Task objective | For the data below, give again exactly the lines from the one containing "ATOM 65 N N" through the one containing "ATOM 72 C C", both ends included, and no others.

Start of Records supplied

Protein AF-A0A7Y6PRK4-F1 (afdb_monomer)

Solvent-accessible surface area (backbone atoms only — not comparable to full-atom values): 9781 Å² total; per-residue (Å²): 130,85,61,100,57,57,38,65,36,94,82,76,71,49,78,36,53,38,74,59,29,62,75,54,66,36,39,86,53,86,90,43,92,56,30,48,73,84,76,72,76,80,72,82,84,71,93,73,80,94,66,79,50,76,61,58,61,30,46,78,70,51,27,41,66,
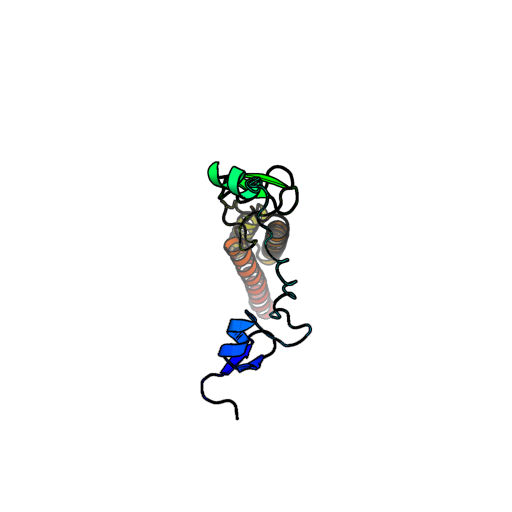38,93,86,78,58,48,81,35,57,69,84,50,38,57,39,90,88,74,65,46,64,56,33,96,85,64,56,68,82,59,84,59,47,67,26,77,27,7,61,51,4,33,54,33,8,60,53,7,56,78,77,47,16,64,65,32,8,51,52,3,35,52,28,11,52,52,17,54,52,51,36,74,77,35,74,53,36,38,42,66,67,42,12,47,50,6,29,53,43,5,51,50,16,29,54,51,46,52,52,52,47,50,64,56,63,75,73,113

Foldseek 3Di:
DDPPQWDAAPQPRDTDGNVVCVVQVFDCDPPGPRHRDPPDPPDPDDDDDDDPPPQVVLVVVQWHADPPPRDTHHPPDQADPPPRQGRDPVSARPDAADAQPLLQVLLVLLVCLLPDPLQPSLVVSQVSLVVRVVVCVVDVNHDNNVSSVNSNVSSVVSNVVVVVVCCVVVVVD

pLDDT: mean 81.47, std 13.79, range [38.56, 96.06]

Nearest PDB structures (foldseek):
  9dby-assembly1_M  TM=6.579E-01  e=2.102E+00  Homo sapiens

Secondary structure (DSSP, 8-state):
---S-EEE-TTT--EEEHHHHHHHTS--STT-TTSPP--PPPPP---------HHHHHHTTTEEE-TTT--EEETT-SB-TTT--B-STTS---S--EEPHHHHHHHHHHHHHHHH-HHHHHHHHHHHHHHHHHHHHH-TTEE-HHHHHHHHHHHHHHHHHHHHHHHHHHTT-

Radius of gyration: 27.52 Å; Cα contacts (8 Å, |Δi|>4): 237; chains: 1; bounding box: 50×56×83 Å

Structure (mmCIF, N/CA/C/O backbone):
data_AF-A0A7Y6PRK4-F1
#
_entry.id   AF-A0A7Y6PRK4-F1
#
loop_
_atom_site.group_PDB
_atom_site.id
_atom_site.type_symbol
_atom_site.label_atom_id
_atom_site.label_alt_id
_atom_site.label_comp_id
_atom_site.label_asym_id
_atom_site.label_entity_id
_atom_site.label_seq_id
_atom_site.pdbx_PDB_ins_code
_atom_site.Cartn_x
_atom_site.Cartn_y
_atom_site.Cartn_z
_atom_site.occupancy
_atom_site.B_iso_or_equiv
_atom_site.auth_seq_id
_atom_site.auth_comp_id
_atom_site.auth_asym_id
_atom_site.auth_atom_id
_atom_site.pdbx_PDB_model_num
ATOM 1 N N . MET A 1 1 ? 18.685 -43.600 -3.353 1.00 51.03 1 MET A N 1
ATOM 2 C CA . MET A 1 1 ? 19.089 -42.568 -2.383 1.00 51.03 1 MET A CA 1
ATOM 3 C C . MET A 1 1 ? 19.900 -41.561 -3.169 1.00 51.03 1 MET A C 1
ATOM 5 O O . MET A 1 1 ? 20.903 -41.969 -3.743 1.00 51.03 1 MET A O 1
ATOM 9 N N . LEU A 1 2 ? 19.392 -40.339 -3.348 1.00 57.69 2 LEU A N 1
ATOM 10 C CA . LEU A 1 2 ? 20.186 -39.266 -3.946 1.00 57.69 2 LEU A CA 1
ATOM 11 C C . LEU A 1 2 ? 21.277 -38.915 -2.924 1.00 57.69 2 LEU A C 1
ATOM 13 O O . LEU A 1 2 ? 20.964 -38.762 -1.748 1.00 57.69 2 LEU A O 1
ATOM 17 N N . GLY A 1 3 ? 22.542 -38.914 -3.345 1.00 61.94 3 GLY A N 1
ATOM 18 C CA . GLY A 1 3 ? 23.664 -38.507 -2.492 1.00 61.94 3 GLY A CA 1
ATOM 19 C C . GLY A 1 3 ? 23.625 -37.010 -2.175 1.00 61.94 3 GLY A C 1
ATOM 20 O O . GLY A 1 3 ? 22.699 -36.316 -2.592 1.00 61.94 3 GLY A O 1
ATOM 21 N N . ASP A 1 4 ? 24.657 -36.515 -1.493 1.00 66.12 4 ASP A N 1
ATOM 22 C CA . ASP A 1 4 ? 24.765 -35.152 -0.933 1.00 66.12 4 ASP A CA 1
ATOM 23 C C . ASP A 1 4 ? 24.652 -33.988 -1.954 1.00 66.12 4 ASP A C 1
ATOM 25 O O . ASP A 1 4 ? 24.650 -32.822 -1.570 1.00 66.12 4 ASP A O 1
ATOM 29 N N . ASP A 1 5 ? 24.476 -34.289 -3.245 1.00 72.00 5 ASP A N 1
ATOM 30 C CA . ASP A 1 5 ? 24.353 -33.344 -4.362 1.00 72.00 5 ASP A CA 1
ATOM 31 C C . ASP A 1 5 ? 22.894 -33.159 -4.836 1.00 72.00 5 ASP A C 1
ATOM 33 O O . ASP A 1 5 ? 22.611 -32.992 -6.032 1.00 72.00 5 ASP A O 1
ATOM 37 N N . ALA A 1 6 ? 21.933 -33.241 -3.914 1.00 78.00 6 ALA A N 1
ATOM 38 C CA . ALA A 1 6 ? 20.520 -33.035 -4.211 1.00 78.00 6 ALA A CA 1
ATOM 39 C C . ALA A 1 6 ? 20.130 -31.547 -4.098 1.00 78.00 6 ALA A C 1
ATOM 41 O O . ALA A 1 6 ? 20.266 -30.921 -3.051 1.00 78.00 6 ALA A O 1
ATOM 42 N N . ALA A 1 7 ? 19.583 -30.984 -5.174 1.00 82.44 7 ALA A N 1
ATOM 43 C CA . ALA A 1 7 ? 18.901 -29.696 -5.175 1.00 82.44 7 ALA A CA 1
ATOM 44 C C . ALA A 1 7 ? 17.407 -29.899 -4.876 1.00 82.44 7 ALA A C 1
ATOM 46 O O . ALA A 1 7 ? 16.741 -30.698 -5.536 1.00 82.44 7 ALA A O 1
ATOM 47 N N . VAL A 1 8 ? 16.858 -29.158 -3.910 1.00 87.25 8 VAL A N 1
ATOM 48 C CA . VAL A 1 8 ? 15.435 -29.239 -3.542 1.00 87.25 8 VAL A CA 1
ATOM 49 C C . VAL A 1 8 ? 14.692 -28.012 -4.057 1.00 87.25 8 VAL A C 1
ATOM 51 O O . VAL A 1 8 ? 15.066 -26.869 -3.791 1.00 87.25 8 VAL A O 1
ATOM 54 N N . CYS A 1 9 ? 13.612 -28.235 -4.803 1.00 87.12 9 CYS A N 1
ATOM 55 C CA . CYS A 1 9 ? 12.802 -27.144 -5.331 1.00 87.12 9 CYS A CA 1
ATOM 56 C C . CYS A 1 9 ? 11.993 -26.468 -4.213 1.00 87.12 9 CYS A C 1
ATOM 58 O O . CYS A 1 9 ? 11.039 -27.055 -3.720 1.00 87.12 9 CYS A O 1
ATOM 60 N N . ALA A 1 10 ? 12.255 -25.198 -3.897 1.00 86.19 10 ALA A N 1
ATOM 61 C CA . ALA A 1 10 ? 11.501 -24.465 -2.866 1.00 86.19 10 ALA A CA 1
ATOM 62 C C . ALA A 1 10 ? 9.991 -24.284 -3.155 1.00 86.19 10 ALA A C 1
ATOM 64 O O . ALA A 1 10 ? 9.247 -23.857 -2.281 1.00 86.19 10 ALA A O 1
ATOM 65 N N . ALA A 1 11 ? 9.537 -24.569 -4.381 1.00 86.56 11 ALA A N 1
ATOM 66 C CA . ALA A 1 11 ? 8.141 -24.389 -4.784 1.00 86.56 11 ALA A CA 1
ATOM 67 C C . ALA A 1 11 ? 7.306 -25.678 -4.757 1.00 86.56 11 ALA A C 1
ATOM 69 O O . ALA A 1 11 ? 6.091 -25.615 -4.604 1.00 86.56 11 ALA A O 1
ATOM 70 N N . CYS A 1 12 ? 7.929 -26.841 -4.960 1.00 88.06 12 CYS A N 1
ATOM 71 C CA . CYS A 1 12 ? 7.218 -28.126 -4.977 1.00 88.06 12 CYS A CA 1
ATOM 72 C C . CYS A 1 12 ? 7.889 -29.213 -4.133 1.00 88.06 12 CYS A C 1
ATOM 74 O O . CYS A 1 12 ? 7.431 -30.351 -4.146 1.00 88.06 12 CYS A O 1
ATOM 76 N N . GLU A 1 13 ? 8.983 -28.859 -3.454 1.00 89.38 13 GLU A N 1
ATOM 77 C CA . GLU A 1 13 ? 9.733 -29.658 -2.477 1.00 89.38 13 GLU A CA 1
ATOM 78 C C . GLU A 1 13 ? 10.269 -30.993 -3.007 1.00 89.38 13 GLU A C 1
ATOM 80 O O . GLU A 1 13 ? 10.686 -31.862 -2.249 1.00 89.38 13 GLU A O 1
ATOM 85 N N . ARG A 1 14 ? 10.308 -31.158 -4.332 1.00 85.75 14 ARG A N 1
ATOM 86 C CA . ARG A 1 14 ? 10.903 -32.333 -4.970 1.00 85.75 14 ARG A CA 1
ATOM 87 C C . ARG A 1 14 ? 12.422 -32.227 -5.007 1.00 85.75 14 ARG A C 1
ATOM 89 O O . ARG A 1 14 ? 12.979 -31.154 -5.256 1.00 85.75 14 ARG A O 1
ATOM 96 N N . GLU A 1 15 ? 13.058 -33.373 -4.807 1.00 88.69 15 GLU A N 1
ATOM 97 C CA . GLU A 1 15 ? 14.502 -33.555 -4.894 1.00 88.69 15 GLU A CA 1
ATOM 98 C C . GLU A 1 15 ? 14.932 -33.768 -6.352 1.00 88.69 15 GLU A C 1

End of Records supplied

Exercise output |
ATOM 65 N N . ALA A 1 11 ? 9.537 -24.569 -4.381 1.00 86.56 11 ALA A N 1
ATOM 66 C CA . ALA A 1 11 ? 8.141 -24.389 -4.784 1.00 86.56 11 ALA A CA 1
ATOM 67 C C . ALA A 1 11 ? 7.306 -25.678 -4.757 1.00 86.56 11 ALA A C 1
ATOM 69 O O . ALA A 1 11 ? 6.091 -25.615 -4.604 1.00 86.56 11 ALA A O 1
ATOM 70 N N . CYS A 1 12 ? 7.929 -26.841 -4.960 1.00 88.06 12 CYS A N 1
ATOM 71 C CA . CYS A 1 12 ? 7.218 -28.126 -4.977 1.00 88.06 12 CYS A CA 1
ATOM 72 C C . CYS A 1 12 ? 7.889 -29.213 -4.133 1.00 88.06 12 CYS A C 1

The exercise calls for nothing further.